Hundreds of Plaintiffs Deploy Litigation Strategy in Zantac Suits

Jul 29, 2024

"Juries can be fickle, and if you have to try nine cases nine times, you may get nine different results," Peter Bowman, a personal injury lawyer for BBB Attorneys, said.


The plaintiffs in nine cases against Big Pharma companies for alleged Zantac injuries are using a strategy to keep their nearly identical claims in Connecticut state court unconsolidated for trial by naming less than 100 people in each case.


The 853 plaintiffs scored a victory in the U.S. Court of Appeals for the Second Circuit when the court held in a 2-1 decision that the plaintiffs' motion to consolidate was for pretrial purposes only, and they did not intend to seek a joint trial.


The defendants are Boehringer Ingelheim Pharmaceuticals Inc., Boehringer Ingelheim Corp., Boehringer Ingelheim USA Corp., GlaxoSmithKline LLC, GlaxoSmithKline Holdings Inc., Pfizer Inc., Sanofi-Aventis U.S. LLC and Sanofi U.S. Services.


The plaintiffs claimed that the pharmaceutical companies failed to warn consumers that Zantac, an over-the-counter heartburn medication, causes cancer.


On appeal from a decision from the U.S. District Court in Connecticut to remand the nine actions to state court, the defendants argued that the plaintiffs made a "misstep" in their attempt to "evade the various triggers of federal subject-matter jurisdiction."


The defendants also claimed that the plaintiffs' motion to consolidate automatically led to a joint trial under the Class Action Fairness Act, or CAFA.


Peter Bowman, a personal injury lawyer for BBB Attorneys, said the defendants might want a consolidated case to obtain a consistent ruling.


"Juries can be fickle, and if you have to try nine cases nine times, you may get nine different results," Bowman said.


The Second Circuit agreed with the District Court in its holding that under CAFA the court must consider the plaintiffs' intent, and based on the plaintiffs' "great lengths" to avoid a consolidated federal trial, it was clear that the plaintiffs only wanted pretrial consolidation.


"We are very happy with the well-reasoned opinion by the Second Circuit and look forward to advancing the cases of our clients, who are all suffering from cancer as a result of their use of Zantac," John A. Bruegger of Parafinczuk Wolf, counsel for the plaintiffs, said.


However, the Second Circuit decision was not unanimous.


In Judge Amalya Kearse's dissent, she opined that there was "nothing in the state-court record showing that plaintiffs stated, prior to or in making their motion for consolidation, that they sought consolidation of these cases only for pretrial proceedings."

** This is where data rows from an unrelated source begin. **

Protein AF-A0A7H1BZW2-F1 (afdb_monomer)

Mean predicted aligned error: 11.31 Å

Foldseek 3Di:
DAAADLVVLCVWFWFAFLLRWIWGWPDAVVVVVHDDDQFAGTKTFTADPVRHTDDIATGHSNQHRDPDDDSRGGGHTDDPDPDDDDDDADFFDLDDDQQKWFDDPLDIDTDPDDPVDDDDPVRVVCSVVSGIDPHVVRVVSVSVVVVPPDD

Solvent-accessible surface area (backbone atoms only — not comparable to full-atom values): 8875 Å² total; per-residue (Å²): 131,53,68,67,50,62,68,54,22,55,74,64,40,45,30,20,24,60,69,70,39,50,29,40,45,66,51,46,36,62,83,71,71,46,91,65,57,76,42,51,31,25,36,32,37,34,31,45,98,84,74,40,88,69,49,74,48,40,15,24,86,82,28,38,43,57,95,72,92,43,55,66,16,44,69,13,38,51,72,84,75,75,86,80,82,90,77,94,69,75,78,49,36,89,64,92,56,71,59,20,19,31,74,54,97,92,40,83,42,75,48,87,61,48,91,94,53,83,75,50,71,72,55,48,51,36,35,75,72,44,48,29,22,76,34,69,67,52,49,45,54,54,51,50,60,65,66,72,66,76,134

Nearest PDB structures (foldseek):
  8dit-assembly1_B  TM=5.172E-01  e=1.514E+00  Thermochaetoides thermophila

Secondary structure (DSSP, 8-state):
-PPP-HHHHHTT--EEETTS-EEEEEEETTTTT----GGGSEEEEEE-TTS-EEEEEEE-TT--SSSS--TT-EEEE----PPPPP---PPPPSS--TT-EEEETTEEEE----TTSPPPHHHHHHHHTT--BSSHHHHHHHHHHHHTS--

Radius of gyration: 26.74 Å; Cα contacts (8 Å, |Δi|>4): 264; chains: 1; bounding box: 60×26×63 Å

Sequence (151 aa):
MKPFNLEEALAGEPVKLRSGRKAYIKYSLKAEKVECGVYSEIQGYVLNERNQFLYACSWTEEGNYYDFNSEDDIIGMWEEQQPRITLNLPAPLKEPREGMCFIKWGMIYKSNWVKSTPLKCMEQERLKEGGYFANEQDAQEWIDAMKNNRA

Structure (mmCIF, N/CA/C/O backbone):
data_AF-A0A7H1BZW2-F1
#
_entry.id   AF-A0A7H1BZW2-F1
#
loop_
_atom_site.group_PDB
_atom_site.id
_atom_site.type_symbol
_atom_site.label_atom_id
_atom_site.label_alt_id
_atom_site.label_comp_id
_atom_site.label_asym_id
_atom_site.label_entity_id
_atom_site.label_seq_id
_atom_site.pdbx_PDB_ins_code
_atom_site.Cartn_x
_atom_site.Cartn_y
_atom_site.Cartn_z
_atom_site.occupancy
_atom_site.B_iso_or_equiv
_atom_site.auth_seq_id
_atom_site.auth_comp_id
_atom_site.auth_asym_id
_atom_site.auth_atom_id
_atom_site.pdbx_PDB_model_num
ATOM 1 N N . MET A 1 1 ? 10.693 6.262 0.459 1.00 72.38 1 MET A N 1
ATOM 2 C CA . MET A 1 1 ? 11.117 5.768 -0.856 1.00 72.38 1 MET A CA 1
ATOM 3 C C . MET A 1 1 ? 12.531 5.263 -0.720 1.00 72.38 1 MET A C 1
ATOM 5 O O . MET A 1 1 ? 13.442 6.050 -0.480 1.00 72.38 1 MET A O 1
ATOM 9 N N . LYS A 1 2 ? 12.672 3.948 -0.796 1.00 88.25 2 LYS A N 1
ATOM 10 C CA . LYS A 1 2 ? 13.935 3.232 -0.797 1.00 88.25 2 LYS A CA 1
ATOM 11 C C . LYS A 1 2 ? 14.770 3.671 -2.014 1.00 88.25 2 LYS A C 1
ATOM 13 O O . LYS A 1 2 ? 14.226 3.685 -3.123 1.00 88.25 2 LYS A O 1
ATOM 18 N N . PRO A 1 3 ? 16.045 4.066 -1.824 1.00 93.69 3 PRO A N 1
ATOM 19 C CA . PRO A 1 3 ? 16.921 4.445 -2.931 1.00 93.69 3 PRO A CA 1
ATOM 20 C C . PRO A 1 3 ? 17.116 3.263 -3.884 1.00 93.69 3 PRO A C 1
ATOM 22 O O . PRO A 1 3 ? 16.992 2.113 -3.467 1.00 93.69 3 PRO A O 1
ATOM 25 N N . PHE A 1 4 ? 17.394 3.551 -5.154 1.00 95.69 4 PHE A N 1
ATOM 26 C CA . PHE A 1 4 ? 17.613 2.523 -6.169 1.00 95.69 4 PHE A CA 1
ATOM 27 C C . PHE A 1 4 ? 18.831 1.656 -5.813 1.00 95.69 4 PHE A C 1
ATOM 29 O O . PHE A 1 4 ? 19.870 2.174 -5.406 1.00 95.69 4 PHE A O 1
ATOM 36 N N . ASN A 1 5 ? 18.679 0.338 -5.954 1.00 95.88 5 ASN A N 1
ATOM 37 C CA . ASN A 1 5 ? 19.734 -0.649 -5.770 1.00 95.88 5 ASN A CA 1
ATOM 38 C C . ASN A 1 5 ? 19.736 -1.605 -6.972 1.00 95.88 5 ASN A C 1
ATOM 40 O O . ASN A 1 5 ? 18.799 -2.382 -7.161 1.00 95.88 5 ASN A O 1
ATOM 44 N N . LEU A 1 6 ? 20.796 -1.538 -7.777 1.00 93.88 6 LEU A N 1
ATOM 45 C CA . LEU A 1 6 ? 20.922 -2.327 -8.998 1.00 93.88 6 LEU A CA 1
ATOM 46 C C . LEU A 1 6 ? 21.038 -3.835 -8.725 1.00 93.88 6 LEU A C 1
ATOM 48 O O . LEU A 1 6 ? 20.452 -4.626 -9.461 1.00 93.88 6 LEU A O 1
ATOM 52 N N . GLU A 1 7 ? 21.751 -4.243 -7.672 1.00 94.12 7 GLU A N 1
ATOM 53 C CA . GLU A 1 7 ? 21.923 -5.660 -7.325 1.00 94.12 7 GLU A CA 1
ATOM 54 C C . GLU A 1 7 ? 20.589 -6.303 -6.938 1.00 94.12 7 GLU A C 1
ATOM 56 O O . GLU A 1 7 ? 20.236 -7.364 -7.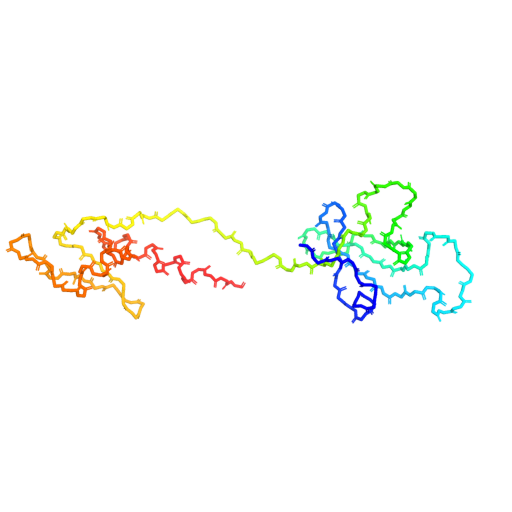452 1.00 94.12 7 GLU A O 1
ATOM 61 N N . GLU A 1 8 ? 19.811 -5.634 -6.083 1.00 95.44 8 GLU A N 1
ATOM 62 C CA . GLU A 1 8 ? 18.472 -6.099 -5.713 1.00 95.44 8 GLU A CA 1
ATOM 63 C C . GLU A 1 8 ? 17.545 -6.160 -6.935 1.00 95.44 8 GLU A C 1
ATOM 65 O O . GLU A 1 8 ? 16.805 -7.129 -7.116 1.00 95.44 8 GLU A O 1
ATOM 70 N N . ALA A 1 9 ? 17.600 -5.148 -7.805 1.00 95.62 9 ALA A N 1
ATOM 71 C CA . ALA A 1 9 ? 16.755 -5.104 -8.989 1.00 95.62 9 ALA A CA 1
ATOM 72 C C . ALA A 1 9 ? 17.093 -6.217 -9.997 1.00 95.62 9 ALA A C 1
ATOM 74 O O . ALA A 1 9 ? 16.191 -6.846 -10.552 1.00 95.62 9 ALA A O 1
ATOM 75 N N . LEU A 1 10 ? 18.383 -6.513 -10.196 1.00 94.69 10 LEU A N 1
ATOM 76 C CA . LEU A 1 10 ? 18.843 -7.647 -11.007 1.00 94.69 10 LEU A CA 1
ATOM 77 C C . LEU A 1 10 ? 18.506 -9.001 -10.368 1.00 94.69 10 LEU A C 1
ATOM 79 O O . LEU A 1 10 ? 18.267 -9.967 -11.091 1.00 94.69 10 LEU A O 1
ATOM 83 N N . ALA A 1 11 ? 18.421 -9.075 -9.037 1.00 95.19 11 ALA A N 1
ATOM 84 C CA . ALA A 1 11 ? 17.923 -10.254 -8.326 1.00 95.19 11 ALA A CA 1
ATOM 85 C C . ALA A 1 11 ? 16.406 -10.481 -8.508 1.00 95.19 11 ALA A C 1
ATOM 87 O O . ALA A 1 11 ? 15.888 -11.525 -8.109 1.00 95.19 11 ALA A O 1
ATOM 88 N N . GLY A 1 12 ? 15.700 -9.546 -9.154 1.00 93.12 12 GLY A N 1
ATOM 89 C CA . GLY A 1 12 ? 14.290 -9.666 -9.521 1.00 93.12 12 GLY A CA 1
ATOM 90 C C . GLY A 1 12 ? 13.349 -8.755 -8.737 1.00 93.12 12 GLY A C 1
ATOM 91 O O . GLY A 1 12 ? 12.139 -8.807 -8.979 1.00 93.12 12 GLY A O 1
ATOM 92 N N . GLU A 1 13 ? 13.867 -7.912 -7.841 1.00 96.00 13 GLU A N 1
ATOM 93 C CA . GLU A 1 13 ? 13.053 -6.918 -7.144 1.00 96.00 13 GLU A CA 1
ATOM 94 C C . GLU A 1 13 ? 12.608 -5.793 -8.102 1.00 96.00 13 GLU A C 1
ATOM 96 O O . GLU A 1 13 ? 13.378 -5.340 -8.954 1.00 96.00 13 GLU A O 1
ATOM 101 N N . PRO A 1 14 ? 11.357 -5.313 -8.005 1.00 95.81 14 PRO A N 1
ATOM 102 C CA . PRO A 1 14 ? 10.872 -4.257 -8.879 1.00 95.81 14 PRO A CA 1
ATOM 103 C C . PRO A 1 14 ? 11.433 -2.880 -8.516 1.00 95.81 14 PRO A C 1
ATOM 105 O O . PRO A 1 14 ? 11.722 -2.571 -7.359 1.00 95.81 14 PRO A O 1
ATOM 108 N N . VAL A 1 15 ? 11.480 -1.999 -9.512 1.00 96.75 15 VAL A N 1
ATOM 109 C CA . VAL A 1 15 ? 11.888 -0.597 -9.368 1.00 96.75 15 VAL A CA 1
ATOM 110 C C . VAL A 1 15 ? 10.724 0.351 -9.646 1.00 96.75 15 VAL A C 1
ATOM 112 O O . VAL A 1 15 ? 9.732 -0.011 -10.290 1.00 96.75 15 VAL A O 1
ATOM 115 N N . LYS A 1 16 ? 10.835 1.577 -9.133 1.00 95.69 16 LYS A N 1
ATOM 116 C CA . LYS A 1 16 ? 9.857 2.647 -9.320 1.00 95.69 16 LYS A CA 1
ATOM 117 C C . LYS A 1 16 ? 10.418 3.713 -10.252 1.00 95.69 16 LYS A C 1
ATOM 119 O O . LYS A 1 16 ? 11.461 4.306 -9.971 1.00 95.69 16 LYS A O 1
ATOM 124 N N . LEU A 1 17 ? 9.675 3.989 -11.318 1.00 95.25 17 LEU A N 1
ATOM 125 C CA . LEU A 1 17 ? 9.996 5.064 -12.250 1.00 95.25 17 LEU A CA 1
ATOM 126 C C . LEU A 1 17 ? 9.504 6.417 -11.728 1.00 95.25 17 LEU A C 1
ATOM 128 O O . LEU A 1 17 ? 8.603 6.480 -10.883 1.00 95.25 17 LEU A O 1
ATOM 132 N N . ARG A 1 18 ? 10.049 7.513 -12.261 1.00 94.06 18 ARG A N 1
ATOM 133 C CA . ARG A 1 18 ? 9.643 8.887 -11.927 1.00 94.06 18 ARG A CA 1
ATOM 134 C C . ARG A 1 18 ? 8.157 9.136 -12.184 1.00 94.06 18 ARG A C 1
ATOM 136 O O . ARG A 1 18 ? 7.507 9.787 -11.369 1.00 94.06 18 ARG A O 1
ATOM 143 N N . SER A 1 19 ? 7.611 8.540 -13.243 1.00 91.94 19 SER A N 1
ATOM 144 C CA . SER A 1 19 ? 6.173 8.501 -13.559 1.00 91.94 19 SER A CA 1
ATOM 145 C C . SER A 1 19 ? 5.308 7.821 -12.490 1.00 91.94 19 SER A C 1
ATOM 147 O O . SER A 1 19 ? 4.085 7.900 -12.539 1.00 91.94 19 SER A O 1
ATOM 149 N N . GLY A 1 20 ? 5.915 7.116 -11.533 1.00 92.19 20 GLY A N 1
ATOM 150 C CA . GLY A 1 20 ? 5.221 6.296 -10.547 1.00 92.19 20 GLY A CA 1
ATOM 151 C C . GLY A 1 20 ? 4.904 4.881 -11.030 1.00 92.19 20 GLY A C 1
ATOM 152 O O . GLY A 1 20 ? 4.333 4.114 -10.257 1.00 92.19 20 GLY A O 1
ATOM 153 N N . ARG A 1 21 ? 5.286 4.511 -12.260 1.00 93.75 21 ARG A N 1
ATOM 154 C CA . ARG A 1 21 ? 5.105 3.153 -12.796 1.00 93.75 21 ARG A CA 1
ATOM 155 C C . ARG A 1 21 ? 6.079 2.151 -12.178 1.00 93.75 21 ARG A C 1
ATOM 157 O O . ARG A 1 21 ? 7.157 2.510 -11.699 1.00 93.75 21 ARG A O 1
ATOM 164 N N . LYS A 1 22 ? 5.681 0.878 -12.224 1.00 95.31 22 LYS A N 1
ATOM 165 C CA . LYS A 1 22 ? 6.489 -0.274 -11.815 1.00 95.31 22 LYS A CA 1
ATOM 166 C C . LYS A 1 22 ? 7.290 -0.791 -13.009 1.00 95.31 22 LYS A C 1
ATOM 168 O O . LYS A 1 22 ? 6.728 -0.958 -14.091 1.00 95.31 22 LYS A O 1
ATOM 173 N N . ALA A 1 23 ? 8.567 -1.090 -12.808 1.00 96.94 23 ALA A N 1
ATOM 174 C CA . ALA A 1 23 ? 9.422 -1.703 -13.821 1.00 96.94 23 ALA A CA 1
ATOM 175 C C . ALA A 1 23 ? 10.266 -2.837 -13.224 1.00 96.94 23 ALA A C 1
ATOM 177 O O . ALA A 1 23 ? 10.400 -2.952 -12.005 1.00 96.94 23 ALA A O 1
ATOM 178 N N . TYR A 1 24 ? 10.809 -3.685 -14.094 1.00 97.25 24 TYR A N 1
ATOM 179 C CA . TYR A 1 24 ? 11.717 -4.771 -13.728 1.00 97.25 24 TYR A CA 1
ATOM 180 C C . TYR A 1 24 ? 12.964 -4.716 -14.597 1.00 97.25 24 TYR A C 1
ATOM 182 O O . TYR A 1 24 ? 12.858 -4.603 -15.819 1.00 97.25 24 TYR A O 1
ATOM 190 N N . ILE A 1 25 ? 14.123 -4.874 -13.963 1.00 96.25 25 ILE A N 1
ATOM 191 C CA . ILE A 1 25 ? 15.404 -5.069 -14.642 1.00 96.25 25 ILE A CA 1
ATOM 192 C C . ILE A 1 25 ? 15.607 -6.577 -14.838 1.00 96.25 25 ILE A C 1
ATOM 194 O O . ILE A 1 25 ? 15.222 -7.379 -13.985 1.00 96.25 25 ILE A O 1
ATOM 198 N N . LYS A 1 26 ? 16.148 -6.984 -15.991 1.00 94.38 26 LYS A N 1
ATOM 199 C CA . LYS A 1 26 ? 16.378 -8.398 -16.322 1.00 94.38 26 LYS A CA 1
ATOM 200 C C . LYS A 1 26 ? 17.839 -8.766 -16.482 1.00 94.38 26 LYS A C 1
ATOM 202 O O . LYS A 1 26 ? 18.215 -9.846 -16.039 1.00 94.38 26 LYS A O 1
ATOM 207 N N . TYR A 1 27 ? 18.640 -7.915 -17.107 1.00 89.62 27 TYR A N 1
ATOM 208 C CA . TYR A 1 27 ? 20.060 -8.189 -17.302 1.00 89.62 27 TYR A CA 1
ATOM 209 C C . TYR A 1 27 ? 20.855 -6.898 -17.517 1.00 89.62 27 TYR A C 1
ATOM 211 O O . TYR A 1 27 ? 20.294 -5.849 -17.843 1.00 89.62 27 TYR A O 1
ATOM 219 N N . SER A 1 28 ? 22.169 -7.003 -17.312 1.00 89.19 28 SER A N 1
ATOM 220 C CA . SER A 1 28 ? 23.158 -5.954 -17.566 1.00 89.19 28 SER A CA 1
ATOM 221 C C . SER A 1 28 ? 24.073 -6.390 -18.710 1.00 89.19 28 SER A C 1
ATOM 223 O O . SER A 1 28 ? 24.696 -7.450 -18.639 1.00 89.19 28 SER A O 1
ATOM 225 N N . LEU A 1 29 ? 24.189 -5.563 -19.749 1.00 85.56 29 LEU A N 1
ATOM 226 C CA . LEU A 1 29 ? 25.074 -5.803 -20.893 1.00 85.56 29 LEU A CA 1
ATOM 227 C C . LEU A 1 29 ? 26.559 -5.717 -20.506 1.00 85.56 29 LEU A C 1
ATOM 229 O O . LEU A 1 29 ? 27.388 -6.412 -21.098 1.00 85.56 29 LEU A O 1
ATOM 233 N N . LYS A 1 30 ? 26.906 -4.936 -19.471 1.00 78.44 30 LYS A N 1
ATOM 234 C CA . LYS A 1 30 ? 28.278 -4.888 -18.933 1.00 78.44 30 LYS A CA 1
ATOM 235 C C . LYS A 1 30 ? 28.690 -6.221 -18.310 1.00 78.44 30 LYS A C 1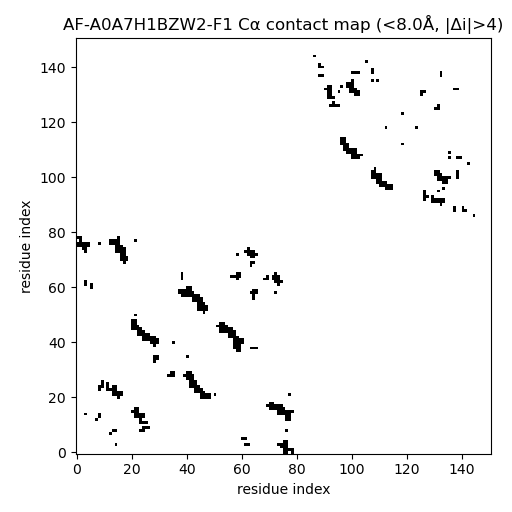
ATOM 237 O O . LYS A 1 30 ? 29.820 -6.664 -18.519 1.00 78.44 30 LYS A O 1
ATOM 242 N N . ALA A 1 31 ? 27.780 -6.892 -17.599 1.00 77.06 31 ALA A N 1
ATOM 243 C CA . ALA A 1 31 ? 28.040 -8.222 -17.041 1.00 77.06 31 ALA A CA 1
ATOM 244 C C . ALA A 1 31 ? 28.298 -9.268 -18.143 1.00 77.06 31 ALA A C 1
ATOM 246 O O . ALA A 1 31 ? 29.114 -10.173 -17.969 1.00 77.06 31 ALA A O 1
ATOM 247 N N . GLU A 1 32 ? 27.666 -9.095 -19.305 1.00 76.12 32 GLU A N 1
ATOM 248 C CA . GLU A 1 32 ? 27.866 -9.928 -20.495 1.00 76.12 32 GLU A CA 1
ATOM 249 C C . GLU A 1 32 ? 29.075 -9.504 -21.349 1.00 76.12 32 GLU A C 1
ATOM 251 O O . GLU A 1 32 ? 29.363 -10.135 -22.366 1.00 76.12 32 GLU A O 1
ATOM 256 N N . LYS A 1 33 ? 29.827 -8.475 -20.924 1.00 75.56 33 LYS A N 1
ATOM 257 C CA . LYS A 1 33 ? 30.984 -7.907 -21.641 1.00 75.56 33 LYS A CA 1
ATOM 258 C C . LYS A 1 33 ? 30.645 -7.447 -23.064 1.00 75.56 33 LYS A C 1
ATOM 260 O O . LYS A 1 33 ? 31.494 -7.501 -23.954 1.00 75.56 33 LYS A O 1
ATOM 265 N N . VAL A 1 34 ? 29.411 -6.996 -23.273 1.00 77.19 34 VAL A N 1
ATOM 266 C CA . VAL A 1 34 ? 28.953 -6.437 -24.544 1.00 77.19 34 VAL A CA 1
ATOM 267 C C . VAL A 1 34 ? 29.255 -4.942 -24.557 1.00 77.19 34 VAL A C 1
ATOM 269 O O . VAL A 1 34 ? 28.924 -4.218 -23.617 1.00 77.19 34 VAL A O 1
ATOM 272 N N . GLU A 1 35 ? 29.884 -4.472 -25.632 1.00 75.88 35 GLU A N 1
ATOM 273 C CA . GLU A 1 35 ? 30.077 -3.042 -25.857 1.00 75.88 35 GLU A CA 1
ATOM 274 C C . GLU A 1 35 ? 28.706 -2.398 -26.104 1.00 75.88 35 GLU A C 1
ATOM 276 O O . GLU A 1 35 ? 27.983 -2.774 -27.028 1.00 75.88 35 GLU A O 1
ATOM 281 N N . CYS A 1 36 ? 28.310 -1.479 -25.229 1.00 70.94 36 CYS A N 1
ATOM 282 C CA . CYS A 1 36 ? 26.982 -0.880 -25.229 1.00 70.94 36 CYS A CA 1
ATOM 283 C C . CYS A 1 36 ? 27.078 0.645 -25.121 1.00 70.94 36 CYS A C 1
ATOM 285 O O . CYS A 1 36 ? 28.040 1.194 -24.584 1.00 70.94 36 CYS A O 1
ATOM 287 N N . GLY A 1 37 ? 26.082 1.341 -25.672 1.00 73.75 37 GLY A N 1
ATOM 288 C CA . GLY A 1 37 ? 25.944 2.783 -25.483 1.00 73.75 37 GLY A CA 1
ATOM 289 C C . GLY A 1 37 ? 25.527 3.105 -24.046 1.00 73.75 37 GLY A C 1
ATOM 290 O O . GLY A 1 37 ? 24.892 2.279 -23.389 1.00 73.75 37 GLY A O 1
ATOM 291 N N . VAL A 1 38 ? 25.826 4.324 -23.588 1.00 69.31 38 VAL A N 1
ATOM 292 C CA . VAL A 1 38 ? 25.644 4.779 -22.193 1.00 69.31 38 VAL A CA 1
ATOM 293 C C . VAL A 1 38 ? 24.241 4.483 -21.627 1.00 69.31 38 VAL A C 1
ATOM 295 O O . VAL A 1 38 ? 24.128 4.085 -20.479 1.00 69.31 38 VAL A O 1
ATOM 298 N N . TYR A 1 39 ? 23.170 4.561 -22.428 1.00 72.19 39 TYR A N 1
ATOM 299 C CA . TYR A 1 39 ? 21.778 4.327 -21.976 1.00 72.19 39 TYR A CA 1
ATOM 300 C C . TYR A 1 39 ? 21.245 2.913 -22.232 1.00 72.19 39 TYR A C 1
ATOM 302 O O . TYR A 1 39 ? 20.042 2.667 -22.157 1.00 72.19 39 TYR A O 1
ATOM 310 N N . SER A 1 40 ? 22.122 1.987 -22.609 1.00 82.19 40 SER A N 1
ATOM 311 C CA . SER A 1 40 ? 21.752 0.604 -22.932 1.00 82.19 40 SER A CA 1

Counsel for the defendants—Patrick M. Fahey and Jaime Ashley Welsh of Shipman & Goodwin; Lindsey Cohan of Dechert; Lauran R. Greenspoon and Robert R. Simpson of Shook, Hardy & Bacon; James O. Craven and James I. Glasser of Wiggin and Dana; Anand Agneshwar and Daniel S. Pariser of Arnold & Porter Kaye Scholer; and Jospeh W. Martini of Spears, Manning & Martini—did not respond to a request for comment.


Bowman said, historically, that judges are meant to say "what the law is, not what it should be," but this is a unique appeal.


"It's rare to have a midcase appeal," Bowman said. "When that happens, the court appropriately can look at the docket to see what the actions of the plaintiffs and the defendants were, and so when it sees issues related to that within the pleadings to avoid federal jurisdiction, I think it's fair to acknowledge that and to use that intent in cases like this."


Further, Bowman said this is not the first case to be consolidated solely for pretrial purposes in Connecticut, and the Second Circuit recognized that option.